25 Oct 2019

THE CHALKBOARD: NUMBER 9S

With nine days until the Seat Renewal deadline, we continue our countdown by looking at the most misunderstood position on the pitch - the Number Nine.

The Hooking role has changed so much from the days of scrummaging and mauling, to the point where calling the number 9 a hooker is as pointless as calling trying to differentiate between the job of a scrum half and a stand off. But whilst the traditional skill of hooking the ball out of the scrum is no longer needed, what is needed is the skills to manoeuvre the play from behind the ruck.

It would be absurd of me to not mention briefly the pressure put on the men wearing the number 9 jersey, just in regular play. Choosing the correct side of play is usually dominated by the playmaker but the hooker needs to be able to adapt to circumstance and have a natural ability to complete that move, even if it goes against the natural play or the decision of the playmaker, and when it goes wrong… Don’t we all just know about it.

But that is but the basics, and when it comes to dummy-half, the vital tool is the scoot. With the scoot there’s two things I look for and it all depends on the speed of the play the ball, and whether the markers are square to the tackle.

Firstly, let’s look at dominant rucks, being that defences aren’t set and the markers aren’t square, it’s the hookers job to scoot out and make the yardage. This sort of ruck will suit hookers like Kruise Leeming, Brad Dwyer and Daryl Clark, where they can use their speed to get out and create problems right up to the line.

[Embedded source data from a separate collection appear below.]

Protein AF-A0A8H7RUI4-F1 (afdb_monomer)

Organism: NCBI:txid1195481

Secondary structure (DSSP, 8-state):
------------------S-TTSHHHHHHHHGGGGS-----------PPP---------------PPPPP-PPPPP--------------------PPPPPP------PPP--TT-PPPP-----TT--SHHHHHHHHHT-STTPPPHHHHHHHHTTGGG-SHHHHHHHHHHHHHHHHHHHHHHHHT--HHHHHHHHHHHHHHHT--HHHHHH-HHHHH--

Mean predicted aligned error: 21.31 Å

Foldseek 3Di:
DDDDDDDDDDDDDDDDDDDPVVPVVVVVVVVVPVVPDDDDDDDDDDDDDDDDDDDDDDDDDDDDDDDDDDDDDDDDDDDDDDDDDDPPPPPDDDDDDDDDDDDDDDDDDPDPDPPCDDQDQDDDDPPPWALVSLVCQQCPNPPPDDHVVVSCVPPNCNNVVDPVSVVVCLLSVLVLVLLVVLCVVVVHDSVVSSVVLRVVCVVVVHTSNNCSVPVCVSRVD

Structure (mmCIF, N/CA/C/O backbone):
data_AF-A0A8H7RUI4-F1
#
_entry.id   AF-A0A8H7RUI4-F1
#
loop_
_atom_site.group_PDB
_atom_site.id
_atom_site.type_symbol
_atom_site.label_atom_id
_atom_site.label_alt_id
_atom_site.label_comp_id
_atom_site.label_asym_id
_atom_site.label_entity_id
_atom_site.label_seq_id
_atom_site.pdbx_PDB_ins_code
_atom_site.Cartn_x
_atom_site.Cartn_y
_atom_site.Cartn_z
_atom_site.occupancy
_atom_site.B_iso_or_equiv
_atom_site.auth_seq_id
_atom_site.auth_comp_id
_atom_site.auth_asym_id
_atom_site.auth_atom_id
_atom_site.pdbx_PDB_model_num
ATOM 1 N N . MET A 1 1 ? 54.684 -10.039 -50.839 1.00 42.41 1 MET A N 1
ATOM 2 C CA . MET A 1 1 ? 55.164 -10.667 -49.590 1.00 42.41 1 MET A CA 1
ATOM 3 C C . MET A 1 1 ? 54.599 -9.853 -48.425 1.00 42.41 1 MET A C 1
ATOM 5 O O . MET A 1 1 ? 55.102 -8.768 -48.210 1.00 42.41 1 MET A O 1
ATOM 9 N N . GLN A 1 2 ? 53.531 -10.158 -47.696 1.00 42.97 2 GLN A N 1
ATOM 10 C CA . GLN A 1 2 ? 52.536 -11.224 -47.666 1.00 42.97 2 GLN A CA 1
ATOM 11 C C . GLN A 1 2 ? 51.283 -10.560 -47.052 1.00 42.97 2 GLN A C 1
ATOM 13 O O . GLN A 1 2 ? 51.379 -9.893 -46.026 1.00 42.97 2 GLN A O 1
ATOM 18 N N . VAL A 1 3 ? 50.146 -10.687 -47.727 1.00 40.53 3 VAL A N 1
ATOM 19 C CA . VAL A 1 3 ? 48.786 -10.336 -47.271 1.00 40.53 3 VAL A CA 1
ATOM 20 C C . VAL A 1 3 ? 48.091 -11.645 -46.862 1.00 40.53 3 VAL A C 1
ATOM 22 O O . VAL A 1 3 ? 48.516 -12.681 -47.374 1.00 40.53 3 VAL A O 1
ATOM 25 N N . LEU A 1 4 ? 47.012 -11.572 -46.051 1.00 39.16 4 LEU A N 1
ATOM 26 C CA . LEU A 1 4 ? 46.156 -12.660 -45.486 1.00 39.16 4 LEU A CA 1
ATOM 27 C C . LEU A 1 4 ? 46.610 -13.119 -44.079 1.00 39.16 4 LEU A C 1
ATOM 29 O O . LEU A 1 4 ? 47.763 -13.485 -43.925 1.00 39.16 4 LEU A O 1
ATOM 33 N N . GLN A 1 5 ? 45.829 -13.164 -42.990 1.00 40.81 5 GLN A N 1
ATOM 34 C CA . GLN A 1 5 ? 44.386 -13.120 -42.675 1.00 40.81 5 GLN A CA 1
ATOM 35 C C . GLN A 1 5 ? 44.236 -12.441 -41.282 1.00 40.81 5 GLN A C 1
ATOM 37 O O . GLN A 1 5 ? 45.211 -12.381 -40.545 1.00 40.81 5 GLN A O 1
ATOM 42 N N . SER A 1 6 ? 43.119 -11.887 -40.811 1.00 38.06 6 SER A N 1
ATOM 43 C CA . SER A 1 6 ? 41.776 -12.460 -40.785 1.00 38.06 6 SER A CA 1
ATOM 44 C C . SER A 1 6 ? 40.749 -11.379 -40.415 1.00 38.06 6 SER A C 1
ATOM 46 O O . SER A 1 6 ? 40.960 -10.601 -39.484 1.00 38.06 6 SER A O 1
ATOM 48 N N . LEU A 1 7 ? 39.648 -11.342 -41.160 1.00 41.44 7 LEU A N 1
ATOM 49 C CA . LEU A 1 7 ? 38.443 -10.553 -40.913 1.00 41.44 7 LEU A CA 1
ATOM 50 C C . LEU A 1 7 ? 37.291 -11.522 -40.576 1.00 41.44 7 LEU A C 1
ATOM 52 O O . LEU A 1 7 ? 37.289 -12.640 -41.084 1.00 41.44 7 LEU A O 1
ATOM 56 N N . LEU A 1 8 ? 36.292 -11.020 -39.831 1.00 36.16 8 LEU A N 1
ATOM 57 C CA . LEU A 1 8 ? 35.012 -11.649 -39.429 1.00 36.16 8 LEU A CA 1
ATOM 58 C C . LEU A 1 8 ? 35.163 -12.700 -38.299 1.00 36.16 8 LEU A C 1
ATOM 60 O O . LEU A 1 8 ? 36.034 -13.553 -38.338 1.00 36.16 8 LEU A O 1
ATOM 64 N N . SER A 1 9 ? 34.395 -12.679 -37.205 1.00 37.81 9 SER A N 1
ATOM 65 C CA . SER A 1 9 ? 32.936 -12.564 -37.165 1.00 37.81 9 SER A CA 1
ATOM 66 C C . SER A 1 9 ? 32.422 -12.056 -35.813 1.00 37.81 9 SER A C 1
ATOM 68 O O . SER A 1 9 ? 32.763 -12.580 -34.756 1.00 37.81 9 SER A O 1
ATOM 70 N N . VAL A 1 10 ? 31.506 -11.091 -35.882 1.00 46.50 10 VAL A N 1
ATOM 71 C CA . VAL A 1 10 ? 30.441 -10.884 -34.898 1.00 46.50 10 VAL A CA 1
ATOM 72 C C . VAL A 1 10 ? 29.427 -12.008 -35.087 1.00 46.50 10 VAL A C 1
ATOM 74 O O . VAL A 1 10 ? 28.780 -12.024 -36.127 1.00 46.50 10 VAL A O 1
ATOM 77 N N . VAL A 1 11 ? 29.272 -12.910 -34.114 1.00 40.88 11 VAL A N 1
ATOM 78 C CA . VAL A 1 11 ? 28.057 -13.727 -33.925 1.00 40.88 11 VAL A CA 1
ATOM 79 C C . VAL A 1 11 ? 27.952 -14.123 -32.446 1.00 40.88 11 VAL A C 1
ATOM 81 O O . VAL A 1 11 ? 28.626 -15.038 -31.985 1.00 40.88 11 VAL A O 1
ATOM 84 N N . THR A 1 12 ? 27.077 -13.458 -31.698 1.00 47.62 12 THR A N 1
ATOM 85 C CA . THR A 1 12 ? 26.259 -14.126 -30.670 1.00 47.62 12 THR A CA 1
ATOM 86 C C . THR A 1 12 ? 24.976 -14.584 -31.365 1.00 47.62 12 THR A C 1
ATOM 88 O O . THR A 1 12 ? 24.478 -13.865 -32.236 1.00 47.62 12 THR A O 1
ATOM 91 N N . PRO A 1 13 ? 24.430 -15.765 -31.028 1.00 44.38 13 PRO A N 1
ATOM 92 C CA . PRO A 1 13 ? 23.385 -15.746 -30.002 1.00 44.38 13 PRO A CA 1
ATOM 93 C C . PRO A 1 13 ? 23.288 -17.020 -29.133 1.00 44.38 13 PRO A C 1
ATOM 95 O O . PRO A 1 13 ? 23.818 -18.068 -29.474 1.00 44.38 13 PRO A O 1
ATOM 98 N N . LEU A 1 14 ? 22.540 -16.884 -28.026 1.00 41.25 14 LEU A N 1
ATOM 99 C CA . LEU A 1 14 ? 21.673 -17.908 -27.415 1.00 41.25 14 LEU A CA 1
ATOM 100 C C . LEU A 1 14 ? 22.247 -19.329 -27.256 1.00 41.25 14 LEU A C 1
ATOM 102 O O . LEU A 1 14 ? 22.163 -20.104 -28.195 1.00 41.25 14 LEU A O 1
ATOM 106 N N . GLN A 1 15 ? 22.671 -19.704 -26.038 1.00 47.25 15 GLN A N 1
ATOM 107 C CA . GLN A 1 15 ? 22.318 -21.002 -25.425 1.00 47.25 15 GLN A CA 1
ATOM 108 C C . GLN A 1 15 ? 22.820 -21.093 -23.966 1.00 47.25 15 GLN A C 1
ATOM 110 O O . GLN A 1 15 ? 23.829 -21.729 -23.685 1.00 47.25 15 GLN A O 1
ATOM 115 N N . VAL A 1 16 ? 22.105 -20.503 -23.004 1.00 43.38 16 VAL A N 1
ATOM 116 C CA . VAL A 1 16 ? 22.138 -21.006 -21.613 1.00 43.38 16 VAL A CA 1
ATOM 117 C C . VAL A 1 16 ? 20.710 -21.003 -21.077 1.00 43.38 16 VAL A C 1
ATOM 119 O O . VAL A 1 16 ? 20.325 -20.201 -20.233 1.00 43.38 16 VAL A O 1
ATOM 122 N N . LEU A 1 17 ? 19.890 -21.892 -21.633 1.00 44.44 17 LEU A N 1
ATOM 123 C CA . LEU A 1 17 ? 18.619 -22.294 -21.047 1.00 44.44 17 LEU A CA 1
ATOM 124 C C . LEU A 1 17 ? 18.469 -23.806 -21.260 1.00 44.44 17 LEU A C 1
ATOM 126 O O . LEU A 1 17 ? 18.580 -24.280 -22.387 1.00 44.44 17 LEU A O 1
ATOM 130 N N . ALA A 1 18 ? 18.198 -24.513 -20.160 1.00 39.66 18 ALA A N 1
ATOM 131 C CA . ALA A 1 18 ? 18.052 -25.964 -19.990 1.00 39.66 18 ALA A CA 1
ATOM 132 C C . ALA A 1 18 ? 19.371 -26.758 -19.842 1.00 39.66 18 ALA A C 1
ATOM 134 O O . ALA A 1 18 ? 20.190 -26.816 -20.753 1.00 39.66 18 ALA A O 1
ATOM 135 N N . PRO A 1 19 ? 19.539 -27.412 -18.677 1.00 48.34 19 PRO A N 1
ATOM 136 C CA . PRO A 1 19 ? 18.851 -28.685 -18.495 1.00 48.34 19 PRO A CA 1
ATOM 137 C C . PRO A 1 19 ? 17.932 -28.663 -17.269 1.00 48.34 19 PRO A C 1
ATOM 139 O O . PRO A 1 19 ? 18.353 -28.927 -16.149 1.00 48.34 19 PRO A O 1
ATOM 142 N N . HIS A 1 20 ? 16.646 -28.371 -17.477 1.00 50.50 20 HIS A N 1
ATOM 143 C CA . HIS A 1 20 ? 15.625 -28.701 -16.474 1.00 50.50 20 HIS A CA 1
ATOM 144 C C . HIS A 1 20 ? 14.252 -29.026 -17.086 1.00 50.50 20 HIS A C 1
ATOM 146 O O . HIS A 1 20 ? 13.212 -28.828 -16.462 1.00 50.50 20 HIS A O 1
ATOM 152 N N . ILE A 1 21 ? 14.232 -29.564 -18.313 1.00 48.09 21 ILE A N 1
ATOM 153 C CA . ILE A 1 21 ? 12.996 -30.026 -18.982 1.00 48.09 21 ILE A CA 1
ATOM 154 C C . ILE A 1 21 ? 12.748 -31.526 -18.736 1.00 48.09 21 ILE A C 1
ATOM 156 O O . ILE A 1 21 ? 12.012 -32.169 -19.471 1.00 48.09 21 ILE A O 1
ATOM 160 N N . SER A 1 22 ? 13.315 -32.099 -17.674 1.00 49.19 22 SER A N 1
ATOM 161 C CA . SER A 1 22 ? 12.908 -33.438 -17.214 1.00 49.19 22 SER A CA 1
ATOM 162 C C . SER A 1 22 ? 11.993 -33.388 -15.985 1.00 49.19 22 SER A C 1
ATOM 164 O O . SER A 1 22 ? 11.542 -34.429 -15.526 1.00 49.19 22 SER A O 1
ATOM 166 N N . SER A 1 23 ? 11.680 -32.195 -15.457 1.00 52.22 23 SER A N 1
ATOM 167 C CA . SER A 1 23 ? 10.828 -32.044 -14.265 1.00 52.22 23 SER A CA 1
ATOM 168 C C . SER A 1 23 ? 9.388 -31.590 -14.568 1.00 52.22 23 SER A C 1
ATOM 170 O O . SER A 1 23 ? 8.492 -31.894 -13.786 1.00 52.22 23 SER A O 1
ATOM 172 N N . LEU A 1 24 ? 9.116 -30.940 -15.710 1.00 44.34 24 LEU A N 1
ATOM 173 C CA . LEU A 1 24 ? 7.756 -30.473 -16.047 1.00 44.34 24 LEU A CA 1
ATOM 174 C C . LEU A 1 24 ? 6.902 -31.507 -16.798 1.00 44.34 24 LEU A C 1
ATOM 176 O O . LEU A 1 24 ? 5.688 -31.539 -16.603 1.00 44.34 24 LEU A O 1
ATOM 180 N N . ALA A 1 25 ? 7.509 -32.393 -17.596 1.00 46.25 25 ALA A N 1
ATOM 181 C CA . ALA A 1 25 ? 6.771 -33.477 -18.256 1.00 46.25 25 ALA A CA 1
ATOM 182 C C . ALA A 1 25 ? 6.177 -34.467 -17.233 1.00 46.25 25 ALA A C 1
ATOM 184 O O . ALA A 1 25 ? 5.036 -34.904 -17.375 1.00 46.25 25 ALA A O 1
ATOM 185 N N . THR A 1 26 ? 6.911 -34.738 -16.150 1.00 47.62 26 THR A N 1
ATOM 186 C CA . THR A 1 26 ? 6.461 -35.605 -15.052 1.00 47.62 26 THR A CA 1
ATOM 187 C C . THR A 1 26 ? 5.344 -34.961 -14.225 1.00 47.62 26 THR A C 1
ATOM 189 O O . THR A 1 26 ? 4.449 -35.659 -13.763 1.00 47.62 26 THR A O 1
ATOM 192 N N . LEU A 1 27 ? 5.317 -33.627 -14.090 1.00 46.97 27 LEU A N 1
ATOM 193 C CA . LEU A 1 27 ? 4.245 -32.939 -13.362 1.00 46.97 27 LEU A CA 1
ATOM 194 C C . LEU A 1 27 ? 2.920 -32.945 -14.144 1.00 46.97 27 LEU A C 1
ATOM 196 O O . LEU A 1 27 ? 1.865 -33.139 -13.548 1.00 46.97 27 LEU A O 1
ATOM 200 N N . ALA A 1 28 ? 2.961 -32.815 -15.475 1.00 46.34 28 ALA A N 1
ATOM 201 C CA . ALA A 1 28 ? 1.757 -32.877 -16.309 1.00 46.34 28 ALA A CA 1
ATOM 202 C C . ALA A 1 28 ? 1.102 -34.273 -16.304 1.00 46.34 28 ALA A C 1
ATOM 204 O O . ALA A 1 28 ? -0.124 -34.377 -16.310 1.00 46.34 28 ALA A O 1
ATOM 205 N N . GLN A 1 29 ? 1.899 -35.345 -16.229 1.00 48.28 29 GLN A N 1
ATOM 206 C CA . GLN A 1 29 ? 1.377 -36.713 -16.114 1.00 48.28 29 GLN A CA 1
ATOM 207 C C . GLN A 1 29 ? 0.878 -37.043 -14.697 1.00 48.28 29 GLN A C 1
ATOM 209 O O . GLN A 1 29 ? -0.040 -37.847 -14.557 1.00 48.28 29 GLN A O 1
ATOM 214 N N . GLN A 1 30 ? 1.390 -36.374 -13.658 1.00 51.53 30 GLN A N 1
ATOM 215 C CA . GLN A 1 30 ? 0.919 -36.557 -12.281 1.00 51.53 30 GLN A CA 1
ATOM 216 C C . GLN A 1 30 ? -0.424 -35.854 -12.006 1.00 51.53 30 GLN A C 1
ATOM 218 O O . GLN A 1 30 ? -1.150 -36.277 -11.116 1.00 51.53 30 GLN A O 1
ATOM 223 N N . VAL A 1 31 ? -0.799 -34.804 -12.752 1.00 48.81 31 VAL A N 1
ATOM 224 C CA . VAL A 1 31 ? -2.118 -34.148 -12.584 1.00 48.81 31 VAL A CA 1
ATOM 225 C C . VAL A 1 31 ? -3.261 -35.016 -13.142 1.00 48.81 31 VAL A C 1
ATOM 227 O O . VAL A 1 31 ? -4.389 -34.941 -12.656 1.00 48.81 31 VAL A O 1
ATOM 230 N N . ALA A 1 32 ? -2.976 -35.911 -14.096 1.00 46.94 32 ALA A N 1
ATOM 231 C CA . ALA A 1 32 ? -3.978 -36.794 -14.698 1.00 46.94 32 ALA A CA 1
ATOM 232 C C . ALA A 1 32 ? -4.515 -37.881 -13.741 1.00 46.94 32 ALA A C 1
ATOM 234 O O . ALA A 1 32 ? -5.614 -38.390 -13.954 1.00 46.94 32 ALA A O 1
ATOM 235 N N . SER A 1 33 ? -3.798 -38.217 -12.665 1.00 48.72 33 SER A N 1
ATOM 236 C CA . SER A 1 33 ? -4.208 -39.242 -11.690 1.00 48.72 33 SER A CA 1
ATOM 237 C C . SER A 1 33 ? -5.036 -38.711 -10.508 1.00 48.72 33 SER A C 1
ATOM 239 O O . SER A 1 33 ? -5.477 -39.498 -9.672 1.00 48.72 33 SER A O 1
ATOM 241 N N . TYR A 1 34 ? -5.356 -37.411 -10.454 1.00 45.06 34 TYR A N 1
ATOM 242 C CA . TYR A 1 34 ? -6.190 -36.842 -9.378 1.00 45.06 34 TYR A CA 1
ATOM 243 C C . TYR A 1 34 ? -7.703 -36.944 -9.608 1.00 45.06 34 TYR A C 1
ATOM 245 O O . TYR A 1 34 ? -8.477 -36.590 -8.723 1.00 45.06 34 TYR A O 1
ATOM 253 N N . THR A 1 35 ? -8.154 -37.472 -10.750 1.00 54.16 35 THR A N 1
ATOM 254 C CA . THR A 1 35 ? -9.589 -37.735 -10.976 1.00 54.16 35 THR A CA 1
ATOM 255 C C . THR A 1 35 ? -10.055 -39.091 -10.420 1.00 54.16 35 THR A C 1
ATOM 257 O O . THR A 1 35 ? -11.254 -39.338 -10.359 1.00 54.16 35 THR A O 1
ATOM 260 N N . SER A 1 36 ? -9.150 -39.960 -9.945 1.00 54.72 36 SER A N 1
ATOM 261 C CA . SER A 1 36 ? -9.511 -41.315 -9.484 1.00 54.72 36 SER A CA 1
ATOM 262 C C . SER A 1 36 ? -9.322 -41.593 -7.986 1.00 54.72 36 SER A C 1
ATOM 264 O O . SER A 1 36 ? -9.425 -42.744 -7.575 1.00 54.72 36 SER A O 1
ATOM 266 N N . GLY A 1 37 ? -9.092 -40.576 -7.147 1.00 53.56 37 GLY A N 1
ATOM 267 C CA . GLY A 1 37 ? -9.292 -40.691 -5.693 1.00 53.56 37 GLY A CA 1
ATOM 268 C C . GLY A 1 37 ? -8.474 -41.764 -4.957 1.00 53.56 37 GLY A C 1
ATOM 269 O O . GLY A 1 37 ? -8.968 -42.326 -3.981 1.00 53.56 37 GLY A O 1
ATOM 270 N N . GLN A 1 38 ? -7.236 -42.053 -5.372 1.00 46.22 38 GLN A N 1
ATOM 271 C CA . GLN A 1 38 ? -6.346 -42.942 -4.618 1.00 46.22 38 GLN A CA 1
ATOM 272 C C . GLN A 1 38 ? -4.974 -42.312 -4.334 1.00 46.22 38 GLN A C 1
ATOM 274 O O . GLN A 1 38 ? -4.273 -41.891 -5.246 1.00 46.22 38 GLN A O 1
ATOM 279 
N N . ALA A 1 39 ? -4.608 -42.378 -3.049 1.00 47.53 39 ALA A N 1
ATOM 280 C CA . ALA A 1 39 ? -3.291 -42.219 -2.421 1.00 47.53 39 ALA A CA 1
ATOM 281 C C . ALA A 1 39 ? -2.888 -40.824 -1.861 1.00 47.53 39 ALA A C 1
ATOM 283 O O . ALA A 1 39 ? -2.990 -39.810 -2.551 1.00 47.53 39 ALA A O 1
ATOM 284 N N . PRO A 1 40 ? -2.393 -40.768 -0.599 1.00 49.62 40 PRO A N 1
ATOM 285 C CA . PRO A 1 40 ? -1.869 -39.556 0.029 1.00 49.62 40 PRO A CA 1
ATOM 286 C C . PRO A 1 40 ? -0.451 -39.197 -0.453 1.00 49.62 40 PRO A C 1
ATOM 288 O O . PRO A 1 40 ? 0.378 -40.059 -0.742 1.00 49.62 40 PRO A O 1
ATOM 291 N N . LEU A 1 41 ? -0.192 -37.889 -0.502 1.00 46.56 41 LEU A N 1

The break in the markers gives Leeming a chance to hit the gap, knowing the defenders aren’t legally allowed to tackle him until they have retreated the full ten yards, giving Huddersfield a guaranteed 10 yards and the probability of another quick ruck, giving Leeming will be braced for contact. This is a tactic Warrington try to use frequently, utilising Daryl Clark as much as possible.

There is also a little caveat to these runs, being that once you are in front of the ruck, and the defenders are retreating you can look to offload the ball to a forward who is running his line also in the knowledge that the defending line isn’t moving forward both because they have been caught by the quick play the ball and as to not break open the defensive line to allow the hooker to find a gap whilst on the front foot.

A short ball to the forward in that position can be effective in guaranteeing the quicker play the ball, as rarely do forwards coming onto dominate contact, not win the ruck and subsequently a quick play the ball.

The other use of the scoot is probably the more skilful of the two, and is, in my opinion, the key to being a successful modern day hooker.

In attacking situations, timing and execution is paramount to the job of a number 9. It is rare in these situations that the defence will have man for man lined up, given that there are two markers and, assuming the hooker does his job to get round the ruck, only one attacker. The next step is for the hooker to get his hips square to the defensive line - it sounds so simple but it’s effective. If the hookers hips are parallel to the defenders’, the defence has no choice but to close the gap, with the obvious possibility of the dummy half breaking through the defensive line themselves. After the defence has pushed in, a well execution pass will give the halfback’s space to work with, which is where players like Lee Gaskell, Jackson Hastings and Jonny Lomax thrive.

Hookers are the start of almost every point scoring attack, and more often than not are an extremely important part of those scoring plays, with the disappointing part being that it usually goes unnoticed.

I’d go into the defensive, but you only have to look at the defensive stats of Danny Houghton, Sam Powell etc. to understand the sort of work these men have to go through game to game.

Number 9’s of the Rugby League world, we salute you.